Li Xifan (李希凡 (Li Hsi-fan); 11 December 1927 – 29 October 2018) was a Chinese Marxist literary scholar and redologist. He became nationally famous in 1954, when his critique of the revered redologist Yu Pingbo was praised by Mao Zedong, who seized the opportunity to launch a nationwide campaign to criticize the idealism of Yu Pingbo and Hu Shih. Li later served as a long-time editor of the People's Daily and Vice President of the Chinese National Academy of Arts.

== Early life and education ==
Li was born on 11 December 1927 in Tongzhou District, Beijing, with his ancestral home in Shaoxing, Zhejiang. His name was originally written as Li Xifan (李锡范), and his courtesy name was Choujiu (畴九).

When he was twenty, Li moved to Qingdao, Shandong Province, where he worked as an assistant to his brother-in-law Zhao Jibin (赵纪彬), a professor at Shandong University. Li was later admitted to the university and graduated from its Chinese Department in 1953.

== Criticism of Yu Pingbo ==
Li continued his studies at the graduate school of Renmin University of China, and while a student there, in September 1954 Li and his friend Lan Ling (蓝翎) published a critique of an article about Dream of the Red Chamber written by the revered redologist Yu Pingbo. On October 10, their critique of Yu's book Study of the Dream of the Red Chamber was published in the major national newspaper Guangming Daily, which criticizes the book for lacking "scientific analysis" and for failing to notice the "great anti-feudal trend" represented in the classical novel.

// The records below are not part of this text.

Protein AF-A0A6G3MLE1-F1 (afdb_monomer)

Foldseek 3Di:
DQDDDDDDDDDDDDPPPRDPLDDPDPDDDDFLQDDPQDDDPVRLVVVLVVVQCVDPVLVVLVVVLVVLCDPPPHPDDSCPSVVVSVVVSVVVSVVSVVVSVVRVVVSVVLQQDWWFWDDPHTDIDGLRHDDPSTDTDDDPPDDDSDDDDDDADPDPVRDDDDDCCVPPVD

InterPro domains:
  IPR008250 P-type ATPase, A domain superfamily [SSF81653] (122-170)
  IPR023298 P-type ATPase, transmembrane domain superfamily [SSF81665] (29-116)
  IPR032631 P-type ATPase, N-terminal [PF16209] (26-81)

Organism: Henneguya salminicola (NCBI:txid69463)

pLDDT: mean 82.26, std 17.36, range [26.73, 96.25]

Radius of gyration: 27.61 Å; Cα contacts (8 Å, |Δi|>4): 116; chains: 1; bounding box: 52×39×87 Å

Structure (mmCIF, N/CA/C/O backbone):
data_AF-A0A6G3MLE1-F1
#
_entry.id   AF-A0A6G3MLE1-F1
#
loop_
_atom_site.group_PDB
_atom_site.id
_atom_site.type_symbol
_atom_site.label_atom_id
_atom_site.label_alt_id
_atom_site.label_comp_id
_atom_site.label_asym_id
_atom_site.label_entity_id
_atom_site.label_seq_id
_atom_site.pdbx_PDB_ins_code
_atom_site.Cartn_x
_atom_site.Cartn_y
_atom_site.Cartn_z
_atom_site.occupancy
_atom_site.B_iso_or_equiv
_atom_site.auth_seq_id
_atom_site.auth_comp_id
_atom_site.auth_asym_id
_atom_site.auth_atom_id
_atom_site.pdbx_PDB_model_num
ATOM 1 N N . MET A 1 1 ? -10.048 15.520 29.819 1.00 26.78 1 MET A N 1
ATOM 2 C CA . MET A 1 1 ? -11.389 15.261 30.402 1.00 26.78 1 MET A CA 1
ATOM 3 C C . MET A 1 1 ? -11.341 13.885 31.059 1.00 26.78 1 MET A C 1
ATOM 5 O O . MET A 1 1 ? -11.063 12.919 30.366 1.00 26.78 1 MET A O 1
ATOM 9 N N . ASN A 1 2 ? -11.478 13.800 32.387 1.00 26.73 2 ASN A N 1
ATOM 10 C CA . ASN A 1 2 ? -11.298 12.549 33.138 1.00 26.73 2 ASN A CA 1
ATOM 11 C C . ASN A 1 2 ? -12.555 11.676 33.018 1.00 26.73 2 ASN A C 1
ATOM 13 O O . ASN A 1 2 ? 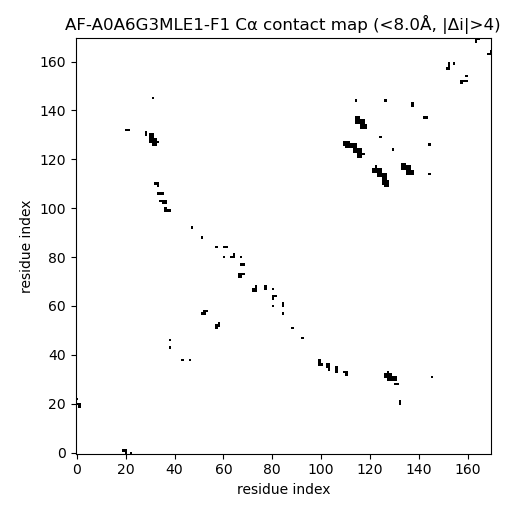-13.607 12.046 33.540 1.00 26.73 2 ASN A O 1
ATOM 17 N N . TYR A 1 3 ? -12.459 10.531 32.345 1.00 38.03 3 TYR A N 1
ATOM 18 C CA . TYR A 1 3 ? -13.547 9.556 32.301 1.00 38.03 3 TYR A CA 1
ATOM 19 C C . TYR A 1 3 ? -13.422 8.602 33.494 1.00 38.03 3 TYR A C 1
ATOM 21 O O . TYR A 1 3 ? -12.542 7.746 33.534 1.00 38.03 3 TYR A O 1
ATOM 29 N N . PHE A 1 4 ? -14.303 8.764 34.483 1.00 37.59 4 PHE A N 1
ATOM 30 C CA . PHE A 1 4 ? -14.434 7.846 35.615 1.00 37.59 4 PHE A CA 1
ATOM 31 C C . PHE A 1 4 ? -15.430 6.737 35.263 1.00 37.59 4 PHE A C 1
ATOM 33 O O . PHE A 1 4 ? -16.622 6.993 35.094 1.00 37.59 4 PHE A O 1
ATOM 40 N N . PHE A 1 5 ? -14.957 5.494 35.171 1.00 41.25 5 PHE A N 1
ATOM 41 C CA . PHE A 1 5 ? -15.823 4.326 35.021 1.00 41.25 5 PHE A CA 1
ATOM 42 C C . PHE A 1 5 ? -16.303 3.878 36.408 1.00 41.25 5 PHE A C 1
ATOM 44 O O . PHE A 1 5 ? -15.616 3.135 37.104 1.00 41.25 5 PHE A O 1
ATOM 51 N N . ASN A 1 6 ? -17.468 4.363 36.844 1.00 31.59 6 ASN A N 1
ATOM 52 C CA . ASN A 1 6 ? -18.036 3.987 38.137 1.00 31.59 6 ASN A CA 1
ATOM 53 C C . ASN A 1 6 ? -18.953 2.764 37.972 1.00 31.59 6 ASN A C 1
ATOM 55 O O . ASN A 1 6 ? -20.111 2.889 37.569 1.00 31.59 6 ASN A O 1
ATOM 59 N N . ARG A 1 7 ? -18.434 1.563 38.253 1.00 37.38 7 ARG A N 1
ATOM 60 C CA . ARG A 1 7 ? -19.243 0.340 38.356 1.00 37.38 7 ARG A CA 1
ATOM 61 C C . ARG A 1 7 ? -19.580 0.108 39.826 1.00 37.38 7 ARG A C 1
ATOM 63 O O . ARG A 1 7 ? -18.745 -0.348 40.595 1.00 37.38 7 ARG A O 1
ATOM 70 N N . ALA A 1 8 ? -20.822 0.388 40.207 1.00 42.09 8 ALA A N 1
ATOM 71 C CA . ALA A 1 8 ? -21.327 0.074 41.537 1.00 42.09 8 ALA A CA 1
ATOM 72 C C . ALA A 1 8 ? -21.450 -1.451 41.739 1.00 42.09 8 ALA A C 1
ATOM 74 O O . ALA A 1 8 ? -22.366 -2.076 41.193 1.00 42.09 8 ALA A O 1
ATOM 75 N N . ARG A 1 9 ? -20.551 -2.045 42.540 1.00 40.34 9 ARG A N 1
ATOM 76 C CA . ARG A 1 9 ? -20.874 -3.125 43.495 1.00 40.34 9 ARG A CA 1
ATOM 77 C C . ARG A 1 9 ? -19.715 -3.424 44.467 1.00 40.34 9 ARG A C 1
ATOM 79 O O . ARG A 1 9 ? -18.623 -3.764 44.041 1.00 40.34 9 ARG A O 1
ATOM 86 N N . ASN A 1 10 ? -20.043 -3.288 45.754 1.00 39.31 10 ASN A N 1
ATOM 87 C CA . ASN A 1 10 ? -19.424 -3.752 47.003 1.00 39.31 10 ASN A CA 1
ATOM 88 C C . ASN A 1 10 ? -18.074 -4.507 46.994 1.00 39.31 10 ASN A C 1
ATOM 90 O O . ASN A 1 10 ? -17.996 -5.648 46.556 1.00 39.31 10 ASN A O 1
ATOM 94 N N . ASN A 1 11 ? -17.135 -3.894 47.730 1.00 48.50 11 ASN A N 1
ATOM 95 C CA . ASN A 1 11 ? -16.252 -4.464 48.758 1.00 48.50 11 ASN A CA 1
ATOM 96 C C . ASN A 1 11 ? -15.202 -5.515 48.341 1.00 48.50 11 ASN A C 1
ATOM 98 O O . ASN A 1 11 ? -15.432 -6.708 48.506 1.00 48.50 11 ASN A O 1
ATOM 102 N N . GLN A 1 12 ? -14.032 -5.038 47.896 1.00 42.53 12 GLN A N 1
ATOM 103 C CA . GLN A 1 12 ? -12.668 -5.478 48.265 1.00 42.53 12 GLN A CA 1
ATOM 104 C C . GLN A 1 12 ? -11.655 -4.739 47.371 1.00 42.53 12 GLN A C 1
ATOM 106 O O . GLN A 1 12 ? -11.931 -4.547 46.187 1.00 42.53 12 GLN A O 1
ATOM 111 N N . ASP A 1 13 ? -10.540 -4.287 47.956 1.00 47.16 13 ASP A N 1
ATOM 112 C CA . ASP A 1 13 ? -9.468 -3.495 47.329 1.00 47.16 13 ASP A CA 1
ATOM 113 C C . ASP A 1 13 ? -9.194 -3.898 45.874 1.00 47.16 13 ASP A C 1
ATOM 115 O O . ASP A 1 13 ? -8.560 -4.912 45.588 1.00 47.16 13 ASP A O 1
ATOM 119 N N . CYS A 1 14 ? -9.688 -3.092 44.938 1.00 44.84 14 CYS A N 1
ATOM 120 C CA . CYS A 1 14 ? -9.326 -3.199 43.537 1.00 44.84 14 CYS A CA 1
ATOM 121 C C . CYS A 1 14 ? -8.332 -2.079 43.266 1.00 44.84 14 CYS A C 1
ATOM 123 O O . CYS A 1 14 ? -8.714 -0.911 43.319 1.00 44.84 14 CYS A O 1
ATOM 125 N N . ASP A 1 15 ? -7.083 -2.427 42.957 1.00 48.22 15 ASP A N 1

Li and Lan's critiques caught the attention of Mao Zedong, who seized the opportunity to launch an attack against Yu, and ultimately, the idealism espoused by the liberal scholar Hu Shih. Mao wrote a letter on 16 October 1954 praising the courage of Li and Lan, two "nobodies", for attacking an established authority. The letter was circulated within China's top leadership, and Chinese media began a national campaign praising "nobodies" such as Li and Lan while criticizing bourgeois "big wigs" such as Yu.

Mao's praise elevated Li and Lan to national fame, and soon they were transferred to work at the People's Daily, the mouthpiece of the Chinese Communist Party. However, when Li criticized young author Wang Meng's novel A New Arrival at the Organization Department in 1956, he was himself criticized by Mao and had to issue a self-criticism.

== Later career ==
In 1965, Mao's wife Jiang Qing asked Li to write a political criticism of Wu Han's play Hai Rui Dismissed from Office, and Li declined. The piece was ultimately written by Yao Wenyuan (later one of the "Gang of Four"), which became an opening shot of the Cultural Revolution. For his non-cooperation, Li was later persecuted and sent to undergo "reform through labor". While working at the labor camp, he spent his nights writing two books analyzing Lu Xun's works. However, when Jiang Qing was arrested after the end of the Cultural Revolution, Li was sent to labour camp again for his correspondences with her.

Li later returned to work at the People's Daily. In 1986, he was invited by Wang Meng, the author he had criticized 30 years earlier who was now China's Minister of Culture, to serve as executive vice president of the Chinese National Academy of Arts. Li expressed gratitude for Wang's magnanimity and served in the position for the next ten years. He also served as the chief editor of two major works, The Great Dictionary of Dream of the Red Chamber (红楼梦大辞典) and the monumental 14-volume General History of Chinese Art (中华艺术通史).

== Personal life ==
Li was married to Xu Chao (徐潮). They had two daughters, Li Meng (李萌) and Li Lan (李蓝). Li Meng was also a redologist, who was the co-author of Li Xifan's book Commentary on Characters of Dream of the Red Chamber (红楼梦人物论). Li Xifan's wife died in 2012, and when Li Meng also died three months later, his family hid the news from him for more than three years.

Li died at his Beijing home on 29 October 2018, at the age of 90.